4. It is not necessary that witnesses should attend before the Prothonotary on the taxation of costs, to prove their attendance on the trial of the cause. The fact may be proved aliunde.

5. Witnesses who attended before the Prothonotary on the taxation of costs, to prove their attendance at the trial, held not to be entitled to fees for such attendance before the Prothonotary.

THE costs of the plaintiff in this case having been taxed by the Prothonotary, an appeal was taken from his decision. The material exceptions were as follows:

1. To the allowance of the costs of a Bill to perpetuate testimony. 2. To the allowance of "witness fees" to members of the bar practising in the Supreme Court.

3. To the allowance of "witness fees" for persons whose names were placed in the subpoenas after they had issued, and without the knowledge of the Prothonotary; such persons not having been examined on the trial.

(M'Williams v. Hopkins.)

4. To the allowance of fees for serving subpoenas on persons whose names were so placed on subpoenas.

5. To the allowance of "witness fees" for persons who resided in the City of Philadelphia, and who did not attend at the taxation. 6. To the allowance of fees to witnesses for attending before the Prothonotary on the taxation of costs.

Mr. Randall for the Defendant:

1. The costs of a Bill to perpetuate testimony cannot be charged against this defendant. 1 Maddock's Chan. 195. Act of 28 March, 1814, § 26.

2. A person who is attending Court as a juror, is not entitled to fees as a witness. Nor is a Justice of the Peace when officially attending, 6 Binn. 397. The rule must be the same with respect to a member of the bar practising in the Court in which he is called upon to testify.

3. 4. In this case the names of several persons were introduced into the subpoenas by the plaintiff's attorney, after they were taken out of the office. This is a fraud upon the Prothonotary; and the plaintiff ought not to recover any costs for the witnesses in such cases, or for the service of the subpoenas upon them.

[HUSTON, J.-It is the constant practice to add names; and the Prothonotary cannot be injured if the legal fee is paid for every witness.

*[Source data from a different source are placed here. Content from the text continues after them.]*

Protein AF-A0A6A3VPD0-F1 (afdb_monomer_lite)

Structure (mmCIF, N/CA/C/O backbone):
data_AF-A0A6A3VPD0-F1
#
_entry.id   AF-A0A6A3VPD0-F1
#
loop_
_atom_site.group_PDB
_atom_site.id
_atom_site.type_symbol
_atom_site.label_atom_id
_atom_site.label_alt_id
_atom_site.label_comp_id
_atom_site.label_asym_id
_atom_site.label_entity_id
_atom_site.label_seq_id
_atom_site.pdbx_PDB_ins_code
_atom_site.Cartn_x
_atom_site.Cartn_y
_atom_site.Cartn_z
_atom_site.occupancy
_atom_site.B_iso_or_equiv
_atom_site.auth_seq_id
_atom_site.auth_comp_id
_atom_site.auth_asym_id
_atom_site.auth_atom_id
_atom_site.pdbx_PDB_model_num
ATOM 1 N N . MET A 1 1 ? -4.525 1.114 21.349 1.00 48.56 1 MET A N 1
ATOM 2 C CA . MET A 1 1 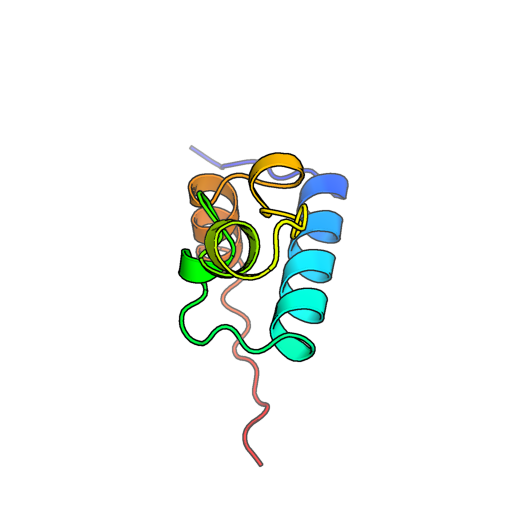? -5.573 1.800 20.563 1.00 48.56 1 MET A CA 1
ATOM 3 C C . MET A 1 1 ? -5.908 0.907 19.376 1.00 48.56 1 MET A C 1
ATOM 5 O O . MET A 1 1 ? -5.012 0.627 18.587 1.00 48.56 1 MET A O 1
ATOM 9 N N . VAL A 1 2 ? -7.127 0.366 19.307 1.00 56.78 2 VAL A N 1
ATOM 10 C CA . VAL A 1 2 ? -7.557 -0.477 18.178 1.00 56.78 2 VAL A CA 1
ATOM 11 C C . VAL A 1 2 ? -7.647 0.425 16.948 1.00 56.78 2 VAL A C 1
ATOM 13 O O . VAL A 1 2 ? -8.417 1.380 16.944 1.00 56.78 2 VAL A O 1
ATOM 16 N N . LYS A 1 3 ? -6.809 0.180 15.936 1.00 67.56 3 LYS A N 1
ATOM 17 C CA . LYS A 1 3 ? -6.918 0.872 14.648 1.00 67.56 3 LYS A CA 1
ATOM 18 C C . LYS A 1 3 ? -8.072 0.229 13.893 1.00 67.56 3 LYS A C 1
ATOM 20 O O . LYS A 1 3 ? -7.953 -0.908 13.454 1.00 67.56 3 LYS A O 1
ATOM 25 N N . ILE A 1 4 ? -9.189 0.941 13.820 1.00 82.12 4 ILE A N 1
ATOM 26 C CA . ILE A 1 4 ? -10.358 0.514 13.056 1.00 82.12 4 ILE A CA 1
ATOM 27 C C . ILE A 1 4 ? -10.044 0.745 11.573 1.00 82.12 4 ILE A C 1
ATOM 29 O O . ILE A 1 4 ? -9.487 1.783 11.197 1.00 82.12 4 ILE A O 1
ATOM 33 N N . PHE A 1 5 ? -10.357 -0.252 10.756 1.00 86.62 5 PHE A N 1
ATOM 34 C CA . PHE A 1 5 ? -10.290 -0.187 9.302 1.00 86.62 5 PHE A CA 1
ATOM 35 C C . PHE A 1 5 ? -11.707 -0.331 8.767 1.00 86.62 5 PHE A C 1
ATOM 37 O O . PHE A 1 5 ? -12.485 -1.128 9.300 1.00 86.62 5 PHE A O 1
ATOM 44 N N . THR A 1 6 ? -12.056 0.449 7.750 1.00 91.69 6 THR A N 1
ATOM 45 C CA . THR A 1 6 ? -13.353 0.290 7.087 1.00 91.69 6 THR A CA 1
ATOM 46 C C . THR A 1 6 ? -13.308 -0.893 6.119 1.00 91.69 6 THR A C 1
ATOM 48 O O . THR A 1 6 ? -12.236 -1.336 5.698 1.00 91.69 6 THR A O 1
ATOM 51 N N . LEU A 1 7 ? -14.481 -1.417 5.749 1.00 92.25 7 LEU A N 1
ATOM 52 C CA . LEU A 1 7 ? -14.575 -2.416 4.680 1.00 92.25 7 LEU A CA 1
ATOM 53 C C . LEU A 1 7 ? -14.026 -1.861 3.357 1.00 92.25 7 LEU A C 1
ATOM 55 O O . LEU A 1 7 ? -13.354 -2.577 2.628 1.00 92.25 7 LEU A O 1
ATOM 59 N N . ASP A 1 8 ? -14.268 -0.580 3.088 1.00 94.06 8 ASP A N 1
ATOM 60 C CA . ASP A 1 8 ? -13.755 0.123 1.913 1.00 94.06 8 ASP A CA 1
ATOM 61 C C . ASP A 1 8 ? -12.216 0.113 1.861 1.00 94.06 8 ASP A C 1
ATOM 63 O O . ASP A 1 8 ? -11.628 -0.327 0.876 1.00 94.06 8 ASP A O 1
ATOM 67 N N . GLU A 1 9 ? -11.544 0.445 2.967 1.00 92.38 9 GLU A N 1
ATOM 68 C CA . GLU A 1 9 ? -10.080 0.371 3.046 1.00 92.38 9 GLU A CA 1
ATOM 69 C C . GLU A 1 9 ? -9.551 -1.056 2.864 1.00 92.38 9 GLU A C 1
ATOM 71 O O . GLU A 1 9 ? -8.510 -1.257 2.241 1.00 92.38 9 GLU A O 1
ATOM 76 N N . LEU A 1 10 ? -10.263 -2.059 3.381 1.00 92.06 10 LEU A N 1
ATOM 77 C CA . LEU A 1 10 ? -9.943 -3.470 3.152 1.00 92.06 10 LEU A CA 1
ATOM 78 C C . LEU A 1 10 ? -10.052 -3.843 1.666 1.00 92.06 10 LEU A C 1
ATOM 80 O O . LEU A 1 10 ? -9.166 -4.520 1.145 1.00 92.06 10 LEU A O 1
ATOM 84 N N . MET A 1 11 ? -11.095 -3.382 0.974 1.00 94.75 11 MET A N 1
ATOM 85 C CA . MET A 1 11 ? -11.289 -3.636 -0.456 1.00 94.75 11 MET A CA 1
ATOM 86 C C . MET A 1 11 ? -10.229 -2.932 -1.310 1.00 94.75 11 MET A C 1
ATOM 88 O O . MET A 1 11 ? -9.676 -3.550 -2.219 1.00 94.75 11 MET A O 1
ATOM 92 N N . ILE A 1 12 ? -9.873 -1.688 -0.976 1.00 94.56 12 ILE A N 1
ATOM 93 C CA . ILE A 1 12 ? -8.771 -0.961 -1.623 1.00 94.56 12 ILE A CA 1
ATOM 94 C C . ILE A 1 12 ? -7.448 -1.701 -1.405 1.00 94.56 12 ILE A C 1
ATOM 96 O O . ILE A 1 12 ? -6.689 -1.905 -2.349 1.00 94.56 12 ILE A O 1
ATOM 100 N N . PHE A 1 13 ? -7.181 -2.161 -0.181 1.00 93.12 13 PHE A N 1
ATOM 101 C CA . PHE A 1 13 ? -5.979 -2.932 0.129 1.00 93.12 13 PHE A CA 1
ATOM 102 C C . PHE A 1 13 ? -5.884 -4.221 -0.696 1.00 93.12 13 PHE A C 1
ATOM 104 O O . PHE A 1 13 ? -4.824 -4.512 -1.247 1.00 93.12 13 PHE A O 1
ATOM 111 N N . LEU A 1 14 ? -6.982 -4.971 -0.835 1.00 92.75 14 LEU A N 1
ATOM 112 C CA . LEU A 1 14 ? -7.025 -6.154 -1.699 1.00 92.75 14 LEU A CA 1
ATOM 113 C C . LEU A 1 14 ? -6.778 -5.791 -3.168 1.00 92.75 14 LEU A C 1
ATOM 115 O O . LEU A 1 14 ? -5.991 -6.462 -3.833 1.00 92.75 14 LEU A O 1
ATOM 119 N N . GLY A 1 15 ? -7.383 -4.706 -3.658 1.00 93.25 15 GLY A N 1
ATOM 120 C CA . GLY A 1 15 ? -7.137 -4.186 -5.005 1.00 93.25 15 GLY A CA 1
ATOM 121 C C . GLY A 1 15 ? -5.662 -3.859 -5.249 1.00 93.25 15 GLY A C 1
ATOM 122 O O . GLY A 1 15 ? -5.112 -4.236 -6.281 1.00 93.25 15 GLY A O 1
ATOM 123 N N . ILE A 1 16 ? -4.993 -3.247 -4.267 1.00 92.31 16 ILE A N 1
ATOM 124 C CA . ILE A 1 16 ? -3.553 -2.962 -4.314 1.00 92.31 16 ILE A CA 1
ATOM 125 C C . ILE A 1 16 ? -2.733 -4.255 -4.402 1.00 92.31 16 ILE A C 1
ATOM 127 O O . ILE A 1 16 ? -1.806 -4.328 -5.206 1.00 92.31 16 ILE A O 1
ATOM 131 N N . LEU A 1 17 ? -3.070 -5.291 -3.627 1.00 91.50 17 LEU A N 1
ATOM 132 C CA . LEU A 1 17 ? -2.368 -6.579 -3.699 1.00 91.50 17 LEU A CA 1
ATOM 133 C C . LEU A 1 17 ? -2.514 -7.239 -5.077 1.00 91.50 17 LEU A C 1
ATOM 135 O O . LEU A 1 17 ? -1.526 -7.728 -5.623 1.00 91.50 17 LEU A O 1
ATOM 139 N N . PHE A 1 18 ? -3.714 -7.217 -5.665 1.00 90.38 18 PHE A N 1
ATOM 140 C CA . PHE A 1 18 ? -3.924 -7.711 -7.029 1.00 90.38 18 PHE A CA 1
ATOM 141 C C . PHE A 1 18 ? -3.137 -6.892 -8.053 1.00 90.38 18 PHE A C 1
ATOM 143 O O . PHE A 1 18 ? -2.471 -7.465 -8.914 1.00 90.38 18 PHE A O 1
ATOM 150 N N . PHE A 1 19 ? -3.145 -5.566 -7.930 1.00 89.50 19 PHE A N 1
ATOM 151 C CA . PHE A 1 19 ? -2.385 -4.690 -8.813 1.00 89.50 19 PHE A CA 1
ATOM 152 C C . PHE A 1 19 ? -0.881 -4.988 -8.764 1.00 89.50 19 PHE A C 1
ATOM 154 O O . PHE A 1 19 ? -0.263 -5.122 -9.820 1.00 89.50 19 PHE A O 1
ATOM 161 N N . MET A 1 20 ? -0.318 -5.167 -7.563 1.00 89.56 20 MET A N 1
ATOM 162 C CA . MET A 1 20 ? 1.085 -5.556 -7.364 1.00 89.56 20 MET A CA 1
ATOM 163 C C . MET A 1 20 ? 1.398 -6.950 -7.913 1.00 89.56 20 MET A C 1
ATOM 165 O O . MET A 1 20 ? 2.500 -7.172 -8.397 1.00 89.56 20 MET A O 1
ATOM 169 N N . SER A 1 21 ? 0.443 -7.885 -7.867 1.00 87.62 21 SER A N 1
ATOM 170 C CA . SER A 1 21 ? 0.636 -9.230 -8.432 1.00 87.62 21 SER A CA 1
ATOM 171 C C . SER A 1 21 ? 0.728 -9.239 -9.962 1.00 87.62 21 SER A C 1
ATOM 173 O O . SER A 1 21 ? 1.322 -10.149 -10.531 1.00 87.62 21 SER A O 1
ATOM 175 N N . ILE A 1 22 ? 0.143 -8.233 -10.622 1.00 88.00 22 ILE A N 1
ATOM 176 C CA . ILE A 1 22 ? 0.123 -8.099 -12.086 1.00 88.00 22 ILE A CA 1
ATOM 177 C C . ILE A 1 22 ? 1.265 -7.199 -12.567 1.00 88.00 22 ILE A C 1
ATOM 179 O O . ILE A 1 22 ? 1.884 -7.471 -13.591 1.00 88.00 22 ILE A O 1
ATOM 183 N N . ASN A 1 23 ? 1.531 -6.113 -11.844 1.00 84.38 23 ASN A N 1
ATOM 184 C CA . ASN A 1 23 ? 2.537 -5.123 -12.202 1.00 84.38 23 ASN A CA 1
ATOM 185 C C . ASN A 1 23 ? 3.707 -5.291 -11.254 1.00 84.38 23 ASN A C 1
ATOM 187 O O . ASN A 1 23 ? 3.642 -4.743 -10.164 1.00 84.38 23 ASN A O 1
ATOM 191 N N . ASP A 1 24 ? 4.746 -6.028 -11.631 1.00 83.50 24 ASP A N 1
ATOM 192 C CA . ASP A 1 24 ? 5.919 -6.223 -10.777 1.00 83.50 24 ASP A CA 1
ATOM 193 C C . ASP A 1 24 ? 6.857 -5.005 -10.849 1.00 83.50 24 ASP A C 1
ATOM 195 O O . ASP A 1 24 ? 7.599 -4.829 -11.815 1.00 83.50 24 ASP A O 1
ATOM 199 N N . LYS A 1 25 ? 6.807 -4.145 -9.822 1.00 84.75 25 LYS A N 1
ATOM 200 C CA . LYS A 1 25 ? 7.764 -3.039 -9.619 1.00 84.75 25 LYS A CA 1
ATOM 201 C C . LYS A 1 25 ? 8.832 -3.396 -8.576 1.00 84.75 25 LYS A C 1
ATOM 203 O O . LYS A 1 25 ? 9.526 -2.510 -8.071 1.00 84.75 25 LYS A O 1
ATOM 208 N N . GLY A 1 26 ? 8.956 -4.676 -8.217 1.00 86.25 26 GLY A N 1
ATOM 209 C CA . GLY A 1 26 ? 9.837 -5.168 -7.166 1.00 86.25 26 GLY A CA 1
ATOM 210 C C . GLY A 1 26 ? 9.327 -4.815 -5.770 1.00 86.25 26 GLY A C 1
ATOM 211 O O . GLY A 1 26 ? 8.303 -5.316 -5.305 1.00 86.25 26 GLY A O 1
ATOM 212 N N . GLU A 1 27 ? 10.061 -3.957 -5.061 1.00 86.00 27 GLU A N 1
ATOM 213 C CA . GLU A 1 27 ? 9.691 -3.563 -3.702 1.00 86.00 27 GLU A CA 1
ATOM 214 C C . GLU A 1 27 ? 8.356 -2.816 -3.680 1.00 86.00 27 GLU A C 1
ATOM 216 O O . GLU A 1 27 ? 8.138 -1.862 -4.425 1.00 86.00 27 GLU A O 1
ATOM 221 N N . TYR A 1 28 ? 7.472 -3.186 -2.748 1.00 85.94 28 TYR A N 1
ATOM 222 C CA . TYR A 1 28 ? 6.146 -2.568 -2.641 1.00 85.94 28 TYR A CA 1
ATOM 223 C C . TYR A 1 28 ? 6.220 -1.047 -2.434 1.00 85.94 28 TYR A C 1
ATOM 225 O O . TYR A 1 28 ? 5.281 -0.346 -2.776 1.00 85.94 28 TYR A O 1
ATOM 233 N N . ALA A 1 29 ? 7.314 -0.505 -1.891 1.00 87.50 29 ALA A N 1
ATOM 234 C CA . ALA A 1 29 ? 7.473 0.939 -1.727 1.00 87.50 29 ALA A CA 1
ATOM 235 C C . ALA A 1 29 ? 7.499 1.704 -3.067 1.00 87.50 29 ALA A C 1
ATOM 237 O O . ALA A 1 29 ? 7.149 2.878 -3.078 1.00 87.50 29 ALA A O 1
ATOM 238 N N . ASN A 1 30 ? 7.835 1.039 -4.178 1.00 89.38 30 ASN A N 1
ATOM 239 C CA . ASN A 1 30 ? 7.976 1.638 -5.512 1.00 89.38 30 ASN A CA 1
ATOM 240 C C . ASN A 1 30 ? 6.638 1.979 -6.192 1.00 89.38 30 ASN A C 1
ATOM 242 O O . ASN A 1 30 ? 6.620 2.544 -7.283 1.00 89.38 30 ASN A O 1
ATOM 246 N N . TYR A 1 31 ? 5.515 1.600 -5.581 1.00 89.56 31 TYR A N 1
ATOM 247 C CA . TYR A 1 31 ? 4.168 1.917 -6.066 1.00 89.56 31 TYR A CA 1
ATOM 248 C C . TYR A 1 31 ? 3.615 3.216 -5.462 1.00 89.56 31 TYR A C 1
ATOM 250 O O . TYR A 1 31 ? 2.502 3.624 -5.791 1.00 89.56 31 TYR A O 1
ATOM 258 N N . TRP A 1 32 ? 4.360 3.819 -4.535 1.00 92.31 32 TRP A N 1
ATOM 259 C CA . TRP A 1 32 ? 4.030 5.082 -3.890 1.00 92.31 32 TRP A CA 1
ATOM 260 C C . TRP A 1 32 ? 5.050 6.151 -4.266 1.00 92.31 32 TRP A C 1
ATOM 262 O O . TRP A 1 32 ? 6.230 5.865 -4.468 1.00 92.31 32 TRP A O 1
ATOM 272 N N . GLY A 1 33 ? 4.608 7.404 -4.247 1.00 87.56 33 GLY A N 1
ATOM 273 C CA . GLY A 1 33 ? 5.428 8.557 -4.578 1.00 87.56 33 GLY A CA 1
ATOM 274 C C . GLY A 1 33 ? 5.612 8.762 -6.080 1.00 87.56 33 GLY A C 1
ATOM 275 O O . GLY A 1 33 ? 4.744 8.436 -6.886 1.00 87.56 33 GLY A O 1
ATOM 276 N N . LEU A 1 34 ? 6.735 9.392 -6.430 1.00 83.00 34 LEU A N 1
ATOM 277 C CA . LEU A 1 34 ? 7.103 9.682 -7.812 1.00 83.00 34 LEU A CA 1
ATOM 278 C C . LEU A 1 34 ? 7.462 8.387 -8.532 1.00 83.00 34 LEU A C 1
ATOM 280 O O . LEU A 1 34 ? 8.416 7.702 -8.160 1.00 83.00 34 LEU A O 1
ATOM 284 N N . GLN A 1 35 ? 6.729 8.089 -9.596 1.00 83.12 35 GLN A N 1
ATOM 285 C CA . GLN A 1 35 ? 6.988 6.916 -10.404 1.00 83.12 35 GLN A CA 1
ATOM 286 C C . GLN A 1 35 ? 8.085 7.238 -11.424 1.00 83.12 35 GLN A C 1
ATOM 288 O O . GLN A 1 35 ? 7.975 8.177 -12.210 1.00 83.12 35 GLN A O 1
ATOM 293 N N . ALA A 1 36 ? 9.166 6.452 -11.423 1.00 73.19 36 ALA A N 1
ATOM 294 C CA . ALA A 1 36 ? 10.277 6.634 -12.365 1.00 73.19 36 ALA A CA 1
ATOM 295 C C . ALA A 1 36 ? 9.826 6.506 -13.833 1.00 73.19 36 ALA A C 1
ATOM 297 O O . ALA A 1 36 ? 10.414 7.112 -14.726 1.00 73.19 36 ALA A O 1
ATOM 298 N N . GLU A 1 37 ? 8.757 5.744 -14.067 1.00 71.12 37 GLU A N 1
ATOM 299 C CA . GLU A 1 37 ? 8.129 5.579 -15.375 1.00 71.12 37 GLU A CA 1
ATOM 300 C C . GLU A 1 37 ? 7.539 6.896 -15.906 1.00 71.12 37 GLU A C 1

ROGERS, J.-The practice prevails throughout the state. Blank subpoenas are frequently taken out.

GIBSON, C. J.-There can be no doubt of the propriety of these charges.]

5. If a witness does not attend the taxation of costs, after notice, the presumption is that he relinquishes his fees. A party ought not to be allowed to prove the attendance of witnesses; since he receives their costs in the first instance.

[HUSTON, J.-It is certainly not necessary to produce the witnesses. If their attendance is proved by any competent person, it is sufficient. Even if the witness should be unable to state the number of days he attended, I think the fact might be proved aliunde.]

6. The act of Assembly which gives fees to witnesses, speaks of "each day's attendance in Court." I understand that it is the practice in the District Court not to allow for attendance on taxation.